# Hypothetical new glacial era and its consequences



## Jarizschmaal (May 2, 2009)

'ey! New here!

Not entirely sure whether I should expect to meet people whom I might have this in common with here - but I enjoy imagining a science-fiction universe and how it could be presented through movies, games and comics.

Many of the stories in this universe take place during a future glacial era (commonly called Ice Age), and I've become interested in what kinds of implications this could have on human civilization, fauna and especially _abandoned modern cities that would be buried beneath ice sheets_.

At first I thought it would be possible for the cities to be preserved underneath the ice, but then I neglected to think of that the ice sheets could be moving* and thus, over time, destroy even solid buildings. I know that moving ice sheets can have a destructive effect on mountains, as my country's landscape - Norway, is heavily influenced by it. Perhaps at least objects, or even buildings, could be preserved while moving _with_ the ice sheets.

*See article (en.wikipedia.org/wiki/Ice_sheet_dynamics)

The idea is that humans on earth have developed nomadic lifestyles and become less technologically advanced during this ice age. The causes of this should probably remain a mystery for which there may be many theories, but either way attempts to recreate more advanced societies, which are numerous and legendary, have repeatedly been unsuccessful.

Part of the concept is that these attempts are often aided by discoveries from previous advanced societies that could be found in the ice - and it would be really cool if there where "under ice" cities with alien technology that courageous expiditions could discover. However, it would not be as cool if that is unrealistic.


----------



## Nik (May 3, 2009)

You're thinking of 'The Sixth Winter' scenario by Orgill & Gribbin ??

First, when you check maps for recent ice-ages, some high-latitude areas were glacier-free because they were 'dry valleys'. 

Second, the weather zones will 'concertina' towards equator. That means a lot of desert may become semi-desert, while much semi-desert will become temperate. Of course, some areas will become deserts, may be abandoned...

So, there's a possibility for 'ghost towns' and installations in the bitterly cold 'dry valleys' and new deserts. Most ports will be left high and dry, while rias (drowned valleys) will revert to river valleys unless under ice.

Third, as the glaciers grow, sea-level falls. There will be a lot of 'continental shelf' exposed. Rivers will again cut-down into their base sediments...

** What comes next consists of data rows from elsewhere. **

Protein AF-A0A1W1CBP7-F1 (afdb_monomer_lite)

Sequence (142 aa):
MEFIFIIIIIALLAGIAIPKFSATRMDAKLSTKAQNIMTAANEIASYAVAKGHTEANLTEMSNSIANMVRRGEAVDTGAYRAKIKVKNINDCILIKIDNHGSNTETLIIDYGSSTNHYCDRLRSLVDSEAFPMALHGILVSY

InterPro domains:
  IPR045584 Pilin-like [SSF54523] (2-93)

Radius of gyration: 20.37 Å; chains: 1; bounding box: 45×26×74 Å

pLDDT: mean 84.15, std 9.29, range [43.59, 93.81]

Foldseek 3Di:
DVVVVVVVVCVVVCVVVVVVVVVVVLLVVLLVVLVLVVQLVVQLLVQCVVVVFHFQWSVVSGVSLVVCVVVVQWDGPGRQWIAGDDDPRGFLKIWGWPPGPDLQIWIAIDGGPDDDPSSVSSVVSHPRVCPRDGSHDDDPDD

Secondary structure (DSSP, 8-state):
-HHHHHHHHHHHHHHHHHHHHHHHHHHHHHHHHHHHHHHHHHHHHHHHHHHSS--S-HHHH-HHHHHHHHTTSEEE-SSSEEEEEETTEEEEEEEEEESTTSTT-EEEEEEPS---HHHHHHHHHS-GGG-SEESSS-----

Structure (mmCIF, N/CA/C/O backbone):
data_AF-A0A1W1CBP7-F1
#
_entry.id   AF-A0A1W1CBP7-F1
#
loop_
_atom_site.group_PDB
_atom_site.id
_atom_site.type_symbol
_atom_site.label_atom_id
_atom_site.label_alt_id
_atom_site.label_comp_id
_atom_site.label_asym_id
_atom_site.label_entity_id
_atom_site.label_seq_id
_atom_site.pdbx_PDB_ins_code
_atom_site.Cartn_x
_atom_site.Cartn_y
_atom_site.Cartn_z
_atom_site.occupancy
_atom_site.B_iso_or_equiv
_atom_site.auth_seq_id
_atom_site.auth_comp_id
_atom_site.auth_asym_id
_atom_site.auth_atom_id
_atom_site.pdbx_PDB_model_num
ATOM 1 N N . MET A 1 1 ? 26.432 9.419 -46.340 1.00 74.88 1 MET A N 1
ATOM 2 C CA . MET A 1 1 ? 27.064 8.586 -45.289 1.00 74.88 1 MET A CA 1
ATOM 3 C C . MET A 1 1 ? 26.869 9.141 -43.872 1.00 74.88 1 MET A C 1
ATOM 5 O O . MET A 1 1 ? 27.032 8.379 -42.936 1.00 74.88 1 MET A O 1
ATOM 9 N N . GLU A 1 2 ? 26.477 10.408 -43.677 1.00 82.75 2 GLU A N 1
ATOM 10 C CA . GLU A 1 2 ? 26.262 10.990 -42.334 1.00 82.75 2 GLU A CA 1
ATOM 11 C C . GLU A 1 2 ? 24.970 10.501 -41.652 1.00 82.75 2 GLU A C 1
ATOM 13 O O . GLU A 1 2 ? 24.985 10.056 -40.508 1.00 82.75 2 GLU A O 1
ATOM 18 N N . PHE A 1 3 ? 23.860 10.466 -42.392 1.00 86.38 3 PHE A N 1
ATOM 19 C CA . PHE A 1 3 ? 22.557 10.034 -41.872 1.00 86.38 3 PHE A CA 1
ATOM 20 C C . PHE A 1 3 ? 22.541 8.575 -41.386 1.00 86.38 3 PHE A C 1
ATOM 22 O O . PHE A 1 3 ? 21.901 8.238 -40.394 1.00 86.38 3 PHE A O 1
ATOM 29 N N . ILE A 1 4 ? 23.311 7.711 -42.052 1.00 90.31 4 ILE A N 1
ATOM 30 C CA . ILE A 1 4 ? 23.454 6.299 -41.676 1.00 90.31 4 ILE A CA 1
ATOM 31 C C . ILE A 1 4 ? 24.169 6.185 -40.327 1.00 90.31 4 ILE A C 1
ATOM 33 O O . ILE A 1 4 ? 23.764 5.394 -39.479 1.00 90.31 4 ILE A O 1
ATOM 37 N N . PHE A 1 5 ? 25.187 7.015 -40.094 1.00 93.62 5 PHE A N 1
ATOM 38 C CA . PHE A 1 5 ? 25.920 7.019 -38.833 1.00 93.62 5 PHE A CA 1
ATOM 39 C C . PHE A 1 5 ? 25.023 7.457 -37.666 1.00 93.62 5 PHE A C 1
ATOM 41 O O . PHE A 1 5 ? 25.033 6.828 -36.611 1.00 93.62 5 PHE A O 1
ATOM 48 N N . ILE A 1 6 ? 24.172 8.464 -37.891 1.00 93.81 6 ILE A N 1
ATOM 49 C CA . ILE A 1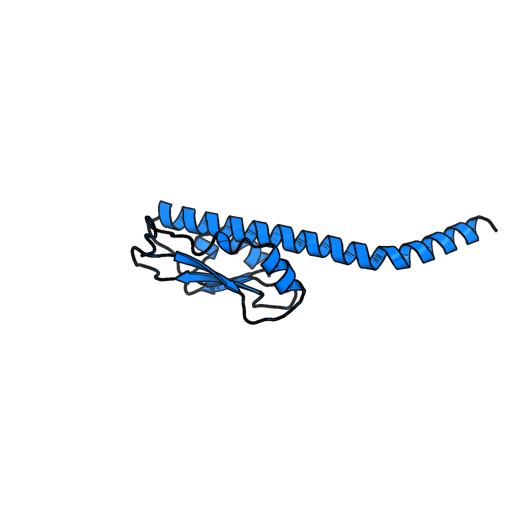 6 ? 23.199 8.962 -36.905 1.00 93.81 6 ILE A CA 1
ATOM 50 C C . ILE A 1 6 ? 22.187 7.873 -36.515 1.00 93.81 6 ILE A C 1
ATOM 52 O O . ILE A 1 6 ? 21.886 7.687 -35.337 1.00 93.81 6 ILE A O 1
ATOM 56 N N . ILE A 1 7 ? 21.682 7.106 -37.481 1.00 93.12 7 ILE A N 1
ATOM 57 C CA . ILE A 1 7 ? 20.724 6.029 -37.195 1.00 93.12 7 ILE A CA 1
ATOM 58 C C . ILE A 1 7 ? 21.378 4.916 -36.366 1.00 93.12 7 ILE A C 1
ATOM 60 O O . ILE A 1 7 ? 20.776 4.425 -35.409 1.00 93.12 7 ILE A O 1
ATOM 64 N N . ILE A 1 8 ? 22.620 4.545 -36.692 1.00 93.38 8 ILE A N 1
ATOM 65 C CA . ILE A 1 8 ? 23.351 3.479 -35.992 1.00 93.38 8 ILE A CA 1
ATOM 66 C C . ILE A 1 8 ? 23.601 3.854 -34.526 1.00 93.38 8 ILE A C 1
ATOM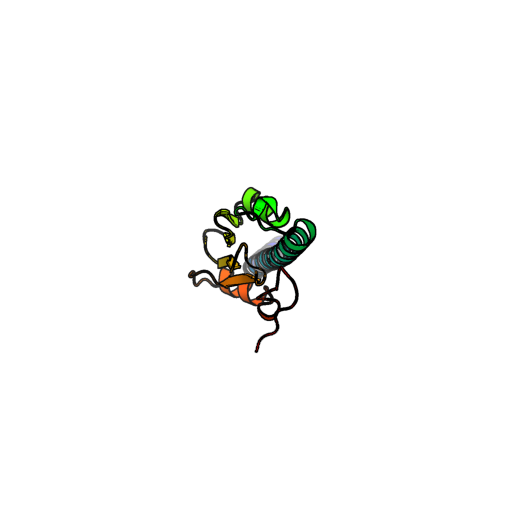 68 O O . ILE A 1 8 ? 23.377 3.028 -33.637 1.00 93.38 8 ILE A O 1
ATOM 72 N N . ILE A 1 9 ? 24.007 5.098 -34.245 1.00 93.44 9 ILE A N 1
ATOM 73 C CA . ILE A 1 9 ? 24.231 5.532 -32.858 1.00 93.44 9 ILE A CA 1
ATOM 74 C C . ILE A 1 9 ? 22.926 5.567 -32.048 1.00 93.44 9 ILE A C 1
ATOM 76 O O . ILE A 1 9 ? 22.922 5.150 -30.890 1.00 93.44 9 ILE A O 1
ATOM 80 N N . ILE A 1 10 ? 21.805 5.995 -32.646 1.00 92.94 10 ILE A N 1
ATOM 81 C CA . ILE A 1 10 ? 20.503 6.036 -31.964 1.00 92.94 10 ILE A CA 1
ATOM 82 C C . ILE A 1 10 ? 20.033 4.612 -31.650 1.00 92.94 10 ILE A C 1
ATOM 84 O O . ILE A 1 10 ? 19.553 4.365 -30.544 1.00 92.94 10 ILE A O 1
ATOM 88 N N . ALA A 1 11 ? 20.223 3.665 -32.573 1.00 90.88 11 ALA A N 1
ATOM 89 C CA . ALA A 1 11 ? 19.867 2.264 -32.359 1.00 90.88 11 ALA A CA 1
ATOM 90 C C . ALA A 1 11 ? 20.637 1.637 -31.180 1.00 90.88 11 ALA A C 1
ATOM 92 O O . ALA A 1 11 ? 20.041 0.952 -30.346 1.00 90.88 1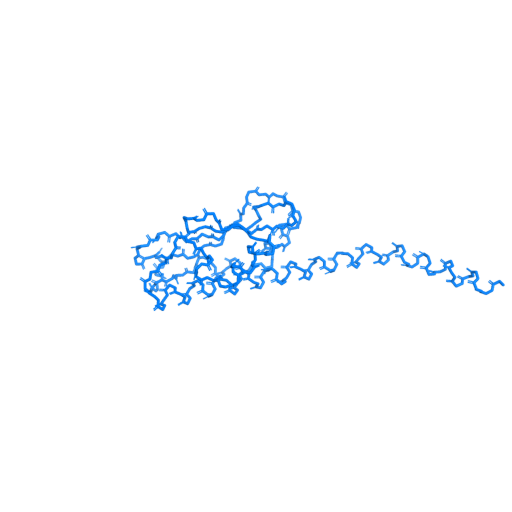1 ALA A O 1
ATOM 93 N N . LEU A 1 12 ? 21.941 1.917 -31.066 1.00 92.12 12 LEU A N 1
ATOM 94 C CA . LEU A 1 12 ? 22.778 1.400 -29.980 1.00 92.12 12 LEU A CA 1
ATOM 95 C C . LEU A 1 12 ? 22.402 2.009 -28.620 1.00 92.12 12 LEU A C 1
ATOM 97 O O . LEU A 1 12 ? 22.221 1.286 -27.638 1.00 92.12 12 LEU A O 1
ATOM 101 N N . LEU A 1 13 ? 22.251 3.337 -28.561 1.00 91.56 13 LEU A N 1
ATOM 102 C CA . LEU A 1 13 ? 21.887 4.039 -27.328 1.00 91.56 13 LEU A CA 1
ATOM 103 C C . LEU A 1 13 ? 20.482 3.653 -26.849 1.00 91.56 13 LEU A C 1
ATOM 105 O O . LEU A 1 13 ? 20.278 3.447 -25.649 1.00 91.56 13 LEU A O 1
ATOM 109 N N . ALA A 1 14 ? 19.530 3.492 -27.775 1.00 85.25 14 ALA A N 1
ATOM 110 C CA . ALA A 1 14 ? 18.181 3.039 -27.457 1.00 85.25 14 ALA A CA 1
ATOM 111 C C . ALA A 1 14 ? 18.199 1.657 -26.785 1.00 85.25 14 ALA A C 1
ATOM 113 O O . ALA A 1 14 ? 17.548 1.475 -25.755 1.00 85.25 14 ALA A O 1
ATOM 114 N N . GLY A 1 15 ? 19.003 0.713 -27.290 1.00 85.56 15 GLY A N 1
ATOM 115 C CA . GLY A 1 15 ? 19.126 -0.628 -26.706 1.00 85.56 15 GLY A CA 1
ATOM 116 C C . GLY A 1 15 ? 19.564 -0.630 -25.235 1.00 85.56 15 GLY A C 1
ATOM 117 O O . GLY A 1 15 ? 19.057 -1.418 -24.440 1.00 85.56 15 GLY A O 1
ATOM 118 N N . ILE A 1 16 ? 20.449 0.292 -24.844 1.00 84.31 16 ILE A N 1
ATOM 119 C CA . ILE A 1 16 ? 20.966 0.393 -23.468 1.00 84.31 16 ILE A CA 1
ATOM 120 C C . ILE A 1 16 ? 19.989 1.145 -22.545 1.00 84.31 16 ILE A C 1
ATOM 122 O O . ILE A 1 16 ? 19.890 0.840 -21.353 1.00 84.31 16 ILE A O 1
ATOM 126 N N . ALA A 1 17 ? 19.256 2.129 -23.072 1.00 80.31 17 ALA A N 1
ATOM 127 C CA . ALA A 1 17 ? 18.385 2.998 -22.278 1.00 80.31 17 ALA A CA 1
ATOM 128 C C . ALA A 1 17 ? 17.000 2.391 -21.969 1.00 80.31 17 ALA A C 1
ATOM 130 O O . ALA A 1 17 ? 16.437 2.655 -20.901 1.00 80.31 17 ALA A O 1
ATOM 131 N N . ILE A 1 18 ? 16.447 1.561 -22.862 1.00 82.00 18 ILE A N 1
ATOM 132 C CA . ILE A 1 18 ? 15.091 0.993 -22.722 1.00 82.00 18 ILE A CA 1
ATOM 133 C C . ILE A 1 18 ? 14.898 0.193 -21.414 1.00 82.00 18 ILE A C 1
ATOM 135 O O . ILE A 1 18 ? 13.894 0.430 -20.728 1.00 82.00 18 ILE A O 1
ATOM 139 N N . PRO A 1 19 ? 15.823 -0.702 -20.999 1.00 78.75 19 PRO A N 1
ATOM 140 C CA . PRO A 1 19 ? 15.636 -1.487 -19.778 1.00 78.75 19 PRO A CA 1
ATOM 141 C C . PRO A 1 19 ? 15.543 -0.614 -18.520 1.00 78.75 19 PRO A C 1
ATOM 143 O O . PRO A 1 19 ? 14.685 -0.841 -17.664 1.00 78.75 19 PRO A O 1
ATOM 146 N N . LYS A 1 20 ? 16.378 0.432 -18.432 1.00 77.69 20 LYS A N 1
ATOM 147 C CA . LYS A 1 20 ? 16.406 1.345 -17.279 1.00 77.69 20 LYS A CA 1
ATOM 148 C C . LYS A 1 20 ? 15.123 2.167 -17.174 1.00 77.69 20 LYS A C 1
ATOM 150 O O . LYS A 1 20 ? 14.583 2.318 -16.084 1.00 77.69 20 LYS A O 1
ATOM 155 N N . PHE A 1 21 ? 14.584 2.627 -18.301 1.00 82.31 21 PHE A N 1
ATOM 156 C CA . PHE A 1 21 ? 13.350 3.414 -18.317 1.00 82.31 21 PHE A CA 1
ATOM 157 C C . PHE A 1 21 ? 12.120 2.616 -17.859 1.00 82.31 21 PHE A C 1
ATOM 159 O O . PHE A 1 21 ? 11.245 3.149 -17.172 1.00 82.31 21 PHE A O 1
ATOM 166 N N . SER A 1 22 ? 12.065 1.326 -18.201 1.00 81.50 22 SER A N 1
ATOM 167 C CA . SER A 1 22 ? 11.009 0.424 -17.726 1.00 81.50 22 SER A CA 1
ATOM 168 C C . SER A 1 22 ? 11.076 0.225 -16.207 1.00 81.50 22 SER A C 1
ATOM 170 O O . SER A 1 22 ? 10.046 0.301 -15.531 1.00 81.50 22 SER A O 1
ATOM 172 N N . ALA A 1 23 ? 12.287 0.056 -15.659 1.00 82.69 23 ALA A N 1
ATOM 173 C CA . ALA A 1 23 ? 12.500 -0.066 -14.219 1.00 82.69 23 ALA A CA 1
ATOM 174 C C . ALA A 1 23 ? 12.061 1.204 -13.468 1.00 82.69 23 ALA A C 1
ATOM 176 O O . ALA A 1 23 ? 11.236 1.113 -12.563 1.00 82.69 23 ALA A O 1
ATOM 177 N N . THR A 1 24 ? 12.485 2.393 -13.914 1.00 84.81 24 THR A N 1
ATOM 178 C CA . THR A 1 24 ? 12.106 3.666 -13.272 1.00 84.81 24 THR A CA 1
ATOM 179 C C . THR A 1 24 ? 10.598 3.923 -13.309 1.00 84.81 24 THR A C 1
ATOM 181 O O . THR A 1 24 ? 10.013 4.320 -12.303 1.00 84.81 24 THR A O 1
ATOM 184 N N . ARG A 1 25 ? 9.924 3.664 -14.441 1.00 87.19 25 ARG A N 1
ATOM 185 C CA . ARG A 1 25 ? 8.457 3.817 -14.536 1.00 87.19 25 ARG A CA 1
ATOM 186 C C . ARG A 1 25 ? 7.714 2.920 -13.556 1.00 87.19 25 ARG A C 1
ATOM 188 O O . ARG A 1 25 ? 6.645 3.273 -13.064 1.00 87.19 25 ARG A O 1
ATOM 195 N N . MET A 1 26 ? 8.241 1.731 -13.330 1.00 85.94 26 MET A N 1
ATOM 196 C CA . MET A 1 26 ? 7.644 0.762 -12.434 1.00 85.94 26 MET A CA 1
ATOM 197 C C . MET A 1 26 ? 7.926 1.095 -10.971 1.00 85.94 26 MET A C 1
ATOM 199 O O . MET A 1 26 ? 6.996 1.023 -10.175 1.00 85.94 26 MET A O 1
ATOM 203 N N . ASP A 1 27 ? 9.135 1.540 -10.635 1.00 86.56 27 ASP A N 1
ATOM 204 C CA . ASP A 1 27 ? 9.455 2.055 -9.300 1.00 86.56 27 ASP A CA 1
ATOM 205 C C . ASP A 1 27 ? 8.559 3.250 -8.934 1.00 86.56 27 ASP A C 1
ATOM 207 O O . ASP A 1 27 ? 8.008 3.291 -7.836 1.00 86.56 27 ASP A O 1
ATOM 211 N N . ALA A 1 28 ? 8.300 4.162 -9.879 1.00 89.00 28 ALA A N 1
ATOM 212 C CA . ALA A 1 28 ? 7.358 5.264 -9.674 1.00 89.00 28 ALA A CA 1
ATOM 213 C C . ALA A 1 28 ? 5.934 4.765 -9.366 1.00 89.00 28 ALA A C 1
ATOM 215 O O . ALA A 1 28 ? 5.295 5.240 -8.430 1.00 89.00 28 ALA A O 1
ATOM 216 N N . LYS A 1 29 ? 5.447 3.751 -10.098 1.00 89.88 29 LYS A N 1
ATOM 217 C CA . LYS A 1 29 ? 4.140 3.132 -9.813 1.00 89.88 29 LYS A CA 1
ATOM 218 C C . LYS A 1 29 ? 4.092 2.486 -8.428 1.00 89.88 29 LYS A C 1
ATOM 220 O O . LYS A 1 29 ? 3.051 2.550 -7.781 1.00 89.88 29 LYS A O 1
ATOM 225 N N . LEU A 1 30 ? 5.177 1.849 -7.984 1.00 89.88 30 LEU A N 1
ATOM 226 C CA . LEU A 1 30 ? 5.257 1.263 -6.644 1.00 89.88 30 LEU A CA 1
ATOM 227 C C . LEU A 1 30 ? 5.277 2.344 -5.557 1.00 89.88 30 LEU A C 1
ATOM 229 O O . LEU A 1 30 ? 4.586 2.189 -4.558 1.00 89.88 30 LEU A O 1
ATOM 233 N N . SER A 1 31 ? 5.974 3.460 -5.781 1.00 91.12 31 SER A N 1
ATOM 234 C CA . SER A 1 31 ? 5.991 4.600 -4.856 1.00 91.12 31 SER A CA 1
ATOM 235 C C . SER A 1 31 ? 4.605 5.226 -4.683 1.00 91.12 31 SER A C 1
ATOM 237 O O . SER A 1 31 ? 4.142 5.391 -3.557 1.00 91.12 31 SER A O 1
ATOM 239 N N . THR A 1 32 ? 3.876 5.470 -5.778 1.00 91.19 32 THR A N 1
ATOM 240 C CA . THR A 1 32 ? 2.488 5.956 -5.699 1.00 91.19 32 THR A CA 1
ATOM 241 C C . THR A 1 32 ? 1.570 4.952 -5.001 1.00 91.19 32 THR A C 1
ATOM 243 O O . THR A 1 32 ? 0.687 5.343 -4.247 1.00 91.19 32 THR A O 1
ATOM 246 N N . LYS A 1 33 ? 1.773 3.646 -5.214 1.00 90.50 33 LYS A N 1
ATOM 247 C CA . LYS A 1 33 ? 1.015 2.613 -4.495 1.00 90.50 33 LYS A CA 1
ATOM 248 C C . LYS A 1 33 ? 1.294 2.641 -2.997 1.00 90.50 33 LYS A C 1
ATOM 250 O O . LYS A 1 33 ? 0.342 2.606 -2.232 1.00 90.50 33 LYS A O 1
ATOM 255 N N . ALA A 1 34 ? 2.559 2.728 -2.588 1.00 90.12 34 ALA A N 1
ATOM 256 C CA . ALA A 1 34 ? 2.926 2.852 -1.179 1.00 90.12 34 ALA A CA 1
ATOM 257 C C . ALA A 1 34 ? 2.270 4.089 -0.545 1.00 90.12 34 ALA A C 1
ATOM 259 O O . ALA A 1 34 ? 1.645 3.978 0.504 1.00 90.12 34 ALA A O 1
ATOM 260 N N . GLN A 1 35 ? 2.296 5.233 -1.237 1.00 90.94 35 GLN A N 1
ATOM 261 C CA . GLN A 1 35 ? 1.599 6.444 -0.791 1.00 90.94 35 GLN A CA 1
ATOM 262 C C . GLN A 1 35 ? 0.090 6.220 -0.645 1.00 90.94 35 GLN A C 1
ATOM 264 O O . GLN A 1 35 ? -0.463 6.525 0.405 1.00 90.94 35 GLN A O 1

Um, IMHO, some underground stuff will survive glaciation: NY's water tunnels are burrowed deep through granite. Snag is they may be flooded. Anything cut&cover will be scraped away, while shallow tunnels may collapse due to ice thickness...


----------



## Urlik (May 3, 2009)

some interesting concepts there.

I'd like to read a novel or series about this


----------



## Jarizschmaal (May 3, 2009)

Perhaps "Ice-o-dynamic" and underground buildings could preserve technology and information. I wonder how long a modern car could be usable if stored in optimal environments underneath the ice sheets. Perhaps I could put in fictional cars that would remain usable "just because..." (no explanation needed - they are fictional).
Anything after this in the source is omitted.